------ Supplied information

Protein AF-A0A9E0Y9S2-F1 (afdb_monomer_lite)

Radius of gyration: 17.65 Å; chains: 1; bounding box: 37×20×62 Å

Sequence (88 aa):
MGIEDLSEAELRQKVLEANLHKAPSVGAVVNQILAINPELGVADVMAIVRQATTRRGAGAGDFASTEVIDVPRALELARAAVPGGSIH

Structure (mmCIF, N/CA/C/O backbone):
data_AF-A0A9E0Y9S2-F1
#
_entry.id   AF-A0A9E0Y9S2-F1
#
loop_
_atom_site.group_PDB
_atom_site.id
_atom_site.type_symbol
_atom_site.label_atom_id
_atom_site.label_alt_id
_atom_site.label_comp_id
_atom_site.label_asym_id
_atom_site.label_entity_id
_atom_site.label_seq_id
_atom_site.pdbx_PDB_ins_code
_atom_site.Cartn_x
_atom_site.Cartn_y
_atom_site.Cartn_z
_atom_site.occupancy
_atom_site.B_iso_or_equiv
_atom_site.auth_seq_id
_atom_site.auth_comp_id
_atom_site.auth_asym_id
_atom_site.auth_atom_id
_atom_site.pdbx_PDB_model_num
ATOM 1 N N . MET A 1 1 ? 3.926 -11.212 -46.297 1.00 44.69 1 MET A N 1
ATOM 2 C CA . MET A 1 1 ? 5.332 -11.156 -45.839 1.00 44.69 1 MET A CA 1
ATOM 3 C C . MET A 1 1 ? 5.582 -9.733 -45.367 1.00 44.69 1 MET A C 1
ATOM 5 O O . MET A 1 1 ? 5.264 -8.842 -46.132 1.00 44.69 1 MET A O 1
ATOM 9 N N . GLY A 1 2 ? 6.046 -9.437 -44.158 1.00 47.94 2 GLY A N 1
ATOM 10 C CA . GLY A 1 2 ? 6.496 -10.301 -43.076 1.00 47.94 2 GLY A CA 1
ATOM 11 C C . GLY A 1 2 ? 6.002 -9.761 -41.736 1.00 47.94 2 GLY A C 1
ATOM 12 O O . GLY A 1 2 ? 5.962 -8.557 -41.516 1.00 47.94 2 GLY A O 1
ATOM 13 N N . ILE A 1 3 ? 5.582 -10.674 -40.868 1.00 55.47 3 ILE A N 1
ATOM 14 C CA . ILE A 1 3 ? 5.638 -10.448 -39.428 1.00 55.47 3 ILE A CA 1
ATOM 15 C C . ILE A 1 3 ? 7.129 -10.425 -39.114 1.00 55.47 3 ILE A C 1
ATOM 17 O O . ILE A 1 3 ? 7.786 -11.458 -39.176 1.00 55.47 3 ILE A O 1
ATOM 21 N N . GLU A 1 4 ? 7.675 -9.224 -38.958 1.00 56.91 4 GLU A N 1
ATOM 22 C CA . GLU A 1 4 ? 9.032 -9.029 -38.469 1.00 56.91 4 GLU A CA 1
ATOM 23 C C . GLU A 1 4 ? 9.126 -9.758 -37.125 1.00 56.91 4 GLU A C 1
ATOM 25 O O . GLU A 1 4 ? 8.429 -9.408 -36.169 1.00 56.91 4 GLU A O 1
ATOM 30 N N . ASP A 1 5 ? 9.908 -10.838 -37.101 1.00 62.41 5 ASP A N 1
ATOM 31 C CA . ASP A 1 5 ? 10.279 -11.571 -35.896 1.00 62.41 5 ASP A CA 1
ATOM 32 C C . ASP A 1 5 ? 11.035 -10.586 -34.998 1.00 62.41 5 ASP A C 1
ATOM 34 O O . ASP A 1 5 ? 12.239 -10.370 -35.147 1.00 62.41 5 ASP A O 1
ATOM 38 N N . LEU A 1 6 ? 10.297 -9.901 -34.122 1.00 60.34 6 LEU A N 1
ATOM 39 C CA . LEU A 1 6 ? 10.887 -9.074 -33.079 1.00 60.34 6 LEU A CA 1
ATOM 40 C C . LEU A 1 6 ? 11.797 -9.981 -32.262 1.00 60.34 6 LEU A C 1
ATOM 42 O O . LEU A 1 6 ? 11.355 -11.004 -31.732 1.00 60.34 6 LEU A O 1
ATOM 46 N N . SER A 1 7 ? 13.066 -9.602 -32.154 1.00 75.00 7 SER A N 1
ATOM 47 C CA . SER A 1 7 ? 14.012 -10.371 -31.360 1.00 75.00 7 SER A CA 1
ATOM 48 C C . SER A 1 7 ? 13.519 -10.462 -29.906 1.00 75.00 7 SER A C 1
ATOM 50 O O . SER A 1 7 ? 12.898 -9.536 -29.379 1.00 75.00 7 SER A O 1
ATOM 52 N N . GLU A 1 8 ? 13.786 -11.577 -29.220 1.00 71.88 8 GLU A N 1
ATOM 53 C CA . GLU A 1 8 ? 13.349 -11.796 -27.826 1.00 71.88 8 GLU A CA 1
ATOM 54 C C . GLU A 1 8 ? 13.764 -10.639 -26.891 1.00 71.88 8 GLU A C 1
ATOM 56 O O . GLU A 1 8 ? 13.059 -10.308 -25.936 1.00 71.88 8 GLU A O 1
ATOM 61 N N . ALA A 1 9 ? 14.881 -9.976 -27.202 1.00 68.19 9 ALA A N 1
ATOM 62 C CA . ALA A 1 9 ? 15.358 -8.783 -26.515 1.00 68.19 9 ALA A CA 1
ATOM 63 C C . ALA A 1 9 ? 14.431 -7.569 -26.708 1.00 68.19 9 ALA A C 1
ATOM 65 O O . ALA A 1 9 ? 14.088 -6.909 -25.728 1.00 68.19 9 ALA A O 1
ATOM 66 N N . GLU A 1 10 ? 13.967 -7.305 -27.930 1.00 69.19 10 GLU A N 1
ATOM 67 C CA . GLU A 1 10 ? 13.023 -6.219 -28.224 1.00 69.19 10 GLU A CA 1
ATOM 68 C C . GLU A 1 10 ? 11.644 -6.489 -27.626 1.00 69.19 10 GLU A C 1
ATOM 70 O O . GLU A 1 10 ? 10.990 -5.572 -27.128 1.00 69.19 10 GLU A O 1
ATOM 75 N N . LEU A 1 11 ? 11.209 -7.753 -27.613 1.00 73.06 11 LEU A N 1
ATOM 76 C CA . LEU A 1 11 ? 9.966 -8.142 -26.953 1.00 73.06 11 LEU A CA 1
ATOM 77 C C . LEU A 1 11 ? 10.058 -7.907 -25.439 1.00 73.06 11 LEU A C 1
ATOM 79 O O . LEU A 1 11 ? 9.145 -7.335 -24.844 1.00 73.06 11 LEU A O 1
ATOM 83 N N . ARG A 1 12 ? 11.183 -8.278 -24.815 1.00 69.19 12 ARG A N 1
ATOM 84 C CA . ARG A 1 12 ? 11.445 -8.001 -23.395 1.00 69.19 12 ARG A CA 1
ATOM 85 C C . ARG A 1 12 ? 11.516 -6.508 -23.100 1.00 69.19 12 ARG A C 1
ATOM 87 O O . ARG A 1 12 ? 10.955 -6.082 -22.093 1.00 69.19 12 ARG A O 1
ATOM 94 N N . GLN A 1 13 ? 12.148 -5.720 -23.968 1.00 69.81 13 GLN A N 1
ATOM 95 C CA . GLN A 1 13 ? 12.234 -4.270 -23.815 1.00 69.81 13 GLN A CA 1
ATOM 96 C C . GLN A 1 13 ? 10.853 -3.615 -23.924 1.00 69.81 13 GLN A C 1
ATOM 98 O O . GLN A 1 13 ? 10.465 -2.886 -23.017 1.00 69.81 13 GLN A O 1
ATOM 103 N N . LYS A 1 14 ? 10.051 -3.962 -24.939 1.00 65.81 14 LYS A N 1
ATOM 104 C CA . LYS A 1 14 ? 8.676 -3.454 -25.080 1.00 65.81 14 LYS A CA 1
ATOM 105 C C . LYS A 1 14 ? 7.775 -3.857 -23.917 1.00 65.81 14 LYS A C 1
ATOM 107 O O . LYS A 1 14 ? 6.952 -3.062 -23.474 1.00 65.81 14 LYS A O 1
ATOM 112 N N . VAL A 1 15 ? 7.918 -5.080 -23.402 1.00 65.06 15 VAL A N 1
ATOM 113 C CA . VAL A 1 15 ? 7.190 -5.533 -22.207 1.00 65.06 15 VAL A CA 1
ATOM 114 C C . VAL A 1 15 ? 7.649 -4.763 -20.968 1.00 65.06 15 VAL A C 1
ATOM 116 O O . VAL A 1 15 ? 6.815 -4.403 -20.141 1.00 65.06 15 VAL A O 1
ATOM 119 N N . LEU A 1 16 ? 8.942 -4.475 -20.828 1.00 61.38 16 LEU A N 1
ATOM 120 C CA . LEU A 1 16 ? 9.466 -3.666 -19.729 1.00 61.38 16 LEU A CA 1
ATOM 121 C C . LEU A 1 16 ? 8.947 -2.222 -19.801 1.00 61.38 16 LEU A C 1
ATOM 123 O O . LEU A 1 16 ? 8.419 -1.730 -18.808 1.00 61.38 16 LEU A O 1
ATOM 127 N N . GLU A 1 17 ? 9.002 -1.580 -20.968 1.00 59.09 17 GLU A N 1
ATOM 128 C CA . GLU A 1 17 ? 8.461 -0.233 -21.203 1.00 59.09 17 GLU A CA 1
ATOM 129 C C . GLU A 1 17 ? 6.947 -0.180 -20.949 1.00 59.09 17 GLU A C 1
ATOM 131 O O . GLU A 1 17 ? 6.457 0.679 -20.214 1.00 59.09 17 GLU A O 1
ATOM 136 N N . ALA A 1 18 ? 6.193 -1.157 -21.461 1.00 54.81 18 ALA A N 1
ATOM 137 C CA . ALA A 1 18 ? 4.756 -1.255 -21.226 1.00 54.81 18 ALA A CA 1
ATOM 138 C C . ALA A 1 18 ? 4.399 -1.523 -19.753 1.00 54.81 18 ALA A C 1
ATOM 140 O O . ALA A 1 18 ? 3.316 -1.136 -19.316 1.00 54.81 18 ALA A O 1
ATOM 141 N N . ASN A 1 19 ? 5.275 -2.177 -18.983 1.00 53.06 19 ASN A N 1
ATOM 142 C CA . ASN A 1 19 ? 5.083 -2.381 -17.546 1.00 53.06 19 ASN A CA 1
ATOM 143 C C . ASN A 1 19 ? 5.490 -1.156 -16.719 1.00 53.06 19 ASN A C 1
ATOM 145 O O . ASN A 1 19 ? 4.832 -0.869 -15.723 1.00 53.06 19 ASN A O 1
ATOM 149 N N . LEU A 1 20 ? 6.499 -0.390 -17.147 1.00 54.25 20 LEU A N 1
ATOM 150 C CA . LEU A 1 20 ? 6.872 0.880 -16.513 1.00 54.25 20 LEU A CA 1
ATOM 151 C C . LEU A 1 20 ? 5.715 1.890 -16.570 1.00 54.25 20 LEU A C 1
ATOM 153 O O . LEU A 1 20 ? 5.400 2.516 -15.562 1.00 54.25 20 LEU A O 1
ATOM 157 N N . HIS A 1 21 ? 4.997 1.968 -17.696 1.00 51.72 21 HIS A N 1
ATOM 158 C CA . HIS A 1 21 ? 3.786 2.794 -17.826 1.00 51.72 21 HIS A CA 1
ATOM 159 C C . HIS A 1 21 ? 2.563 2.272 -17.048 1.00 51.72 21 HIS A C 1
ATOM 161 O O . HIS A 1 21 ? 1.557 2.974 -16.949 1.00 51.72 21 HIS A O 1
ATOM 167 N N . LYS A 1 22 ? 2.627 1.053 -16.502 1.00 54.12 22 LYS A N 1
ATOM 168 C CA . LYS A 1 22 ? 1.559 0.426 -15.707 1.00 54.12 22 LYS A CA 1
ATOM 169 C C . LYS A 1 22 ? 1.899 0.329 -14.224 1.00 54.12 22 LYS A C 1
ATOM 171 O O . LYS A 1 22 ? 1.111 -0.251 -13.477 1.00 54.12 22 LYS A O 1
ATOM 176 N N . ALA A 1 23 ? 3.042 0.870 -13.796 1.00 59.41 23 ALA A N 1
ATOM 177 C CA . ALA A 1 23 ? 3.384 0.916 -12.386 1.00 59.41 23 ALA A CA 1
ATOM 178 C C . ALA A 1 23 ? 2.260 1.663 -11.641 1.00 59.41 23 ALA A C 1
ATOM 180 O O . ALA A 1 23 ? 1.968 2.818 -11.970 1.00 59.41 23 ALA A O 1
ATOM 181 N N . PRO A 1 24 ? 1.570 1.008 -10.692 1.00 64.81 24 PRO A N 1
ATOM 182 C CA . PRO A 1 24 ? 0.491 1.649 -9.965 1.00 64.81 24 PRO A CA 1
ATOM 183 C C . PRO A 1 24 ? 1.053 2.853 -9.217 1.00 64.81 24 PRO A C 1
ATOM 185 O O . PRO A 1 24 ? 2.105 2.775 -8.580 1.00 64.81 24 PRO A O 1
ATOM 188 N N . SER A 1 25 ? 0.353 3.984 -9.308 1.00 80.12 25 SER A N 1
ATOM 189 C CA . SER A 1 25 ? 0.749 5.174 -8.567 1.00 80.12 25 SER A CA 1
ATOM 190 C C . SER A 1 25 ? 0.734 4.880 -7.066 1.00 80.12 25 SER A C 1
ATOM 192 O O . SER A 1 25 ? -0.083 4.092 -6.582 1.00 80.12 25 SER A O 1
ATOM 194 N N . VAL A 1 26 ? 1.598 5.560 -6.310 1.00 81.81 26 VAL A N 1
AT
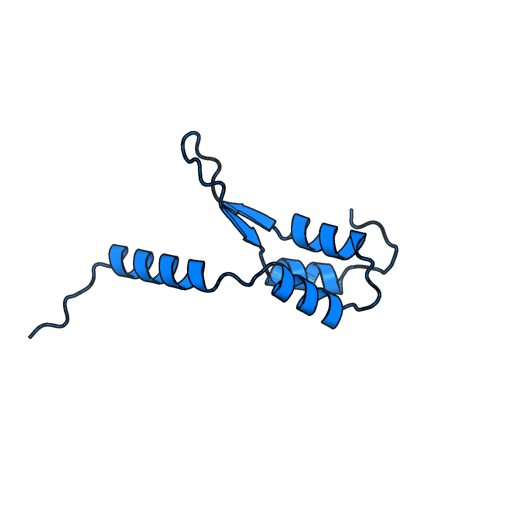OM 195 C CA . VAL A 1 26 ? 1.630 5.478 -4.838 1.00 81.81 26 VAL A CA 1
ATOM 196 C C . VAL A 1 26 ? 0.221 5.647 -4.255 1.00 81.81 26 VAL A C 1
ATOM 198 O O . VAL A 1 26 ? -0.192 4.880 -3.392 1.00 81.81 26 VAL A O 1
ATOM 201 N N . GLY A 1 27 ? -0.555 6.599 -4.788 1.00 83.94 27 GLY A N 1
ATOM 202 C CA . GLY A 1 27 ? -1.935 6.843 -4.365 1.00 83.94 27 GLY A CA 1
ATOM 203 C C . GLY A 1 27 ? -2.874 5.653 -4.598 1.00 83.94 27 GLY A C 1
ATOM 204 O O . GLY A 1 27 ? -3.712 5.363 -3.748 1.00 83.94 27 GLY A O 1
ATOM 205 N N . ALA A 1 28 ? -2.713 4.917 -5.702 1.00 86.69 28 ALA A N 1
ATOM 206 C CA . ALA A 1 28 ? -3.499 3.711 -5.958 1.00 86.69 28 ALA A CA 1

------------
------ Supplied information

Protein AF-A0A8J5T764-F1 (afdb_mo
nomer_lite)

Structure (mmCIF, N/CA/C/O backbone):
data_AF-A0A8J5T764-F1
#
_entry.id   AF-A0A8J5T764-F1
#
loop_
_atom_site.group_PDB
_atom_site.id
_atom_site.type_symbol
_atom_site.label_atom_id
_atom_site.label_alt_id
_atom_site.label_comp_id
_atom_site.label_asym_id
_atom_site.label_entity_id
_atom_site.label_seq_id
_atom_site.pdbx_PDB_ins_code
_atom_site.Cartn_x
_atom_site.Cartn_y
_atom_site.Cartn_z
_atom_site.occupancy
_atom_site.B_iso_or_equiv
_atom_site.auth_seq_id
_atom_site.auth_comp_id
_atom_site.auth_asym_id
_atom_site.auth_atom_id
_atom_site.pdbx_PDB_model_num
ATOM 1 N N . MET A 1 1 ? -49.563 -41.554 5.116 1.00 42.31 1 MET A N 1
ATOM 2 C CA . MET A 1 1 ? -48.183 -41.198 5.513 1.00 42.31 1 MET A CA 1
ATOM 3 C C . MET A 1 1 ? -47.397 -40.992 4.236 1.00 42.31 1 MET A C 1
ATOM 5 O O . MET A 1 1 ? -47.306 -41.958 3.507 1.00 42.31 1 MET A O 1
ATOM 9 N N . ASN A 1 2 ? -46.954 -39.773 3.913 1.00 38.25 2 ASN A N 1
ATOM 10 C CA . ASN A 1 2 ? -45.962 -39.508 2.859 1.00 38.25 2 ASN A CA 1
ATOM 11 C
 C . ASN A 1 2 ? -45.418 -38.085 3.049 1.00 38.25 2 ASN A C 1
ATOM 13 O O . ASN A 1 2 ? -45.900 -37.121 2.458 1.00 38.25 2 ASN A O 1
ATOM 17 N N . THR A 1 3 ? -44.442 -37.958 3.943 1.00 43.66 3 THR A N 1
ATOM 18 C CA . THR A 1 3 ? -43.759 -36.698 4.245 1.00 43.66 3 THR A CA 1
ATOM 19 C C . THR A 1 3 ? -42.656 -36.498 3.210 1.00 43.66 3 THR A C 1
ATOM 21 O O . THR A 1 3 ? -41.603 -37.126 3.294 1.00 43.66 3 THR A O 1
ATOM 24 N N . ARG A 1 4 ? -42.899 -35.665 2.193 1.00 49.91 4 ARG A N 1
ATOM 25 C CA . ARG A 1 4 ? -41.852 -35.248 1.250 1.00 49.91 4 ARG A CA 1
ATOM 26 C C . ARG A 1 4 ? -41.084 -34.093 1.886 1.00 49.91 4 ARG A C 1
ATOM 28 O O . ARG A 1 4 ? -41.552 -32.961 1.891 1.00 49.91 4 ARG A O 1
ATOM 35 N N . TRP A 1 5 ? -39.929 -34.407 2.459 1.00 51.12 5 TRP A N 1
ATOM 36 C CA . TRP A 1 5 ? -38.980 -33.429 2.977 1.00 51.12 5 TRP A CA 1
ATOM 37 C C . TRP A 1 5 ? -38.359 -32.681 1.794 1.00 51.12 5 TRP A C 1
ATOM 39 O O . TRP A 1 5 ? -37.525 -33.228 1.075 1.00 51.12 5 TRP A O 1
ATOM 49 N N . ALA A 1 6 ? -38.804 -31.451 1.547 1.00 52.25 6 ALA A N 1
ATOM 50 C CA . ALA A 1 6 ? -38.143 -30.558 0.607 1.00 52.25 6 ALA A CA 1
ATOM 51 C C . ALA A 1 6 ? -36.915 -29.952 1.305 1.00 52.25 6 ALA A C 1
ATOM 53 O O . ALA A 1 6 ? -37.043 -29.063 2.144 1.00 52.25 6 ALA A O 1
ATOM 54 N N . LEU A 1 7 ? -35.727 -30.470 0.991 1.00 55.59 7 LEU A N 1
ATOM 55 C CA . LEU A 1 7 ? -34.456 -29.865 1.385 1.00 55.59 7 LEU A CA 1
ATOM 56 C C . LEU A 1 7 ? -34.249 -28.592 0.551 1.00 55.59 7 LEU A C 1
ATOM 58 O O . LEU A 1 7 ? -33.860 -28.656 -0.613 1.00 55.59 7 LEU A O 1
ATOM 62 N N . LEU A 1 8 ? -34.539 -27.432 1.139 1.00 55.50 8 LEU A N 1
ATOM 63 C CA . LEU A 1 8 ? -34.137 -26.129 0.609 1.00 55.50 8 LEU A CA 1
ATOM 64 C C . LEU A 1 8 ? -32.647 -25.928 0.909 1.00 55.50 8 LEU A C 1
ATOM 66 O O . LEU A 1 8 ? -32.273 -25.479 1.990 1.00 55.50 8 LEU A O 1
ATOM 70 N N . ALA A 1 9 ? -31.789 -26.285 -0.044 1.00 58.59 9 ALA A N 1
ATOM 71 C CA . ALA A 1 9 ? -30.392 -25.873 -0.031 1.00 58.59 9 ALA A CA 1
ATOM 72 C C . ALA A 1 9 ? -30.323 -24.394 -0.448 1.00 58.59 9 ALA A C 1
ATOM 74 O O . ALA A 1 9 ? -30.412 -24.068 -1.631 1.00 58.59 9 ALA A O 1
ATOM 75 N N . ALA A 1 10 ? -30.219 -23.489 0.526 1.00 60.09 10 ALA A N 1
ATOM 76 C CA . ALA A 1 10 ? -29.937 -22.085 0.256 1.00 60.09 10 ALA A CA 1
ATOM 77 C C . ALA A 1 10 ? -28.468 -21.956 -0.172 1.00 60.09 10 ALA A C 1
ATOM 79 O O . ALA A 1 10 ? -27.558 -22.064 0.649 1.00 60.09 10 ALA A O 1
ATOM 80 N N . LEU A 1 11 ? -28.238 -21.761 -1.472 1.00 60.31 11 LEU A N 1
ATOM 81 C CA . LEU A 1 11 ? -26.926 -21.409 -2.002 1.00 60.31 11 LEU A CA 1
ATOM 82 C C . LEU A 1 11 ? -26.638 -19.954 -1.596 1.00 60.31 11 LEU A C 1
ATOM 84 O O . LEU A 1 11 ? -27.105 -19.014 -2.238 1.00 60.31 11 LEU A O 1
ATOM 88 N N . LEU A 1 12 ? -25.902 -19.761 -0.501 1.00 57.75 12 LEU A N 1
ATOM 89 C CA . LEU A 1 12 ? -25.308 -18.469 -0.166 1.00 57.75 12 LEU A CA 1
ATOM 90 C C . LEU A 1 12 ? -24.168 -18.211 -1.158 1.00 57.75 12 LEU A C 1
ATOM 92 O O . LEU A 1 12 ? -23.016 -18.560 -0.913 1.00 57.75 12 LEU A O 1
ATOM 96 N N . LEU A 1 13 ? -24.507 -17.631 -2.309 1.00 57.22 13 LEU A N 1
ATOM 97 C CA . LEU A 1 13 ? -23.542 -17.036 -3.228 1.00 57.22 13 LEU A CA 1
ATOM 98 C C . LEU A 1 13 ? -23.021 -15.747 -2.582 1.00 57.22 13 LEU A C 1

------------

The answer is the lines above between the line holding "ATOM 71 C CA" and the line holding "ATOM 98 C C", inclusive, each written out exactly, and no others.

ATOM 71 C CA . ALA A 1 9 ? -30.392 -25.873 -0.031 1.00 58.59 9 ALA A CA 1
ATOM 72 C C . ALA A 1 9 ? -30.323 -24.394 -0.448 1.00 58.59 9 ALA A C 1
ATOM 74 O O . ALA A 1 9 ? -30.412 -24.068 -1.631 1.00 58.59 9 ALA A O 1
ATOM 75 N N . ALA A 1 10 ? -30.219 -23.489 0.526 1.00 60.09 10 ALA A N 1
ATOM 76 C CA . ALA A 1 10 ? -29.937 -22.085 0.256 1.00 60.09 10 ALA A CA 1
ATOM 77 C C . ALA A 1 10 ? -28.468 -21.956 -0.172 1.00 60.09 10 ALA A C 1
ATOM 79 O O . ALA A 1 10 ? -27.558 -22.064 0.649 1.00 60.09 10 ALA A O 1
ATOM 80 N N . LEU A 1 11 ? -28.238 -21.761 -1.472 1.00 60.31 11 LEU A N 1
ATOM 81 C CA . LEU A 1 11 ? -26.926 -21.409 -2.002 1.00 60.31 11 LEU A CA 1
ATOM 82 C C . LEU A 1 11 ? -26.638 -19.954 -1.596 1.00 60.31 11 LEU A C 1
ATOM 84 O O . LEU A 1 11 ? -27.105 -19.014 -2.238 1.00 60.31 11 LEU A O 1
ATOM 88 N N . LEU A 1 12 ? -25.902 -19.761 -0.501 1.00 57.75 12 LEU A N 1
ATOM 89 C CA . LEU A 1 12 ? -25.308 -18.469 -0.166 1.00 57.75 12 LEU A CA 1
ATOM 90 C C . LEU A 1 12 ? -24.168 -18.211 -1.158 1.00 57.75 12 LEU A C 1
ATOM 92 O O . LEU A 1 12 ? -23.016 -18.560 -0.913 1.00 57.75 12 LEU A O 1
ATOM 96 N N . LEU A 1 13 ? -24.507 -17.631 -2.309 1.00 57.22 13 LEU A N 1
ATOM 97 C CA . LEU A 1 13 ? -23.542 -17.036 -3.228 1.00 57.22 13 LEU A CA 1
ATOM 98 C C . LEU A 1 13 ? -23.021 -15.747 -2.582 1.00 57.22 13 LEU A C 1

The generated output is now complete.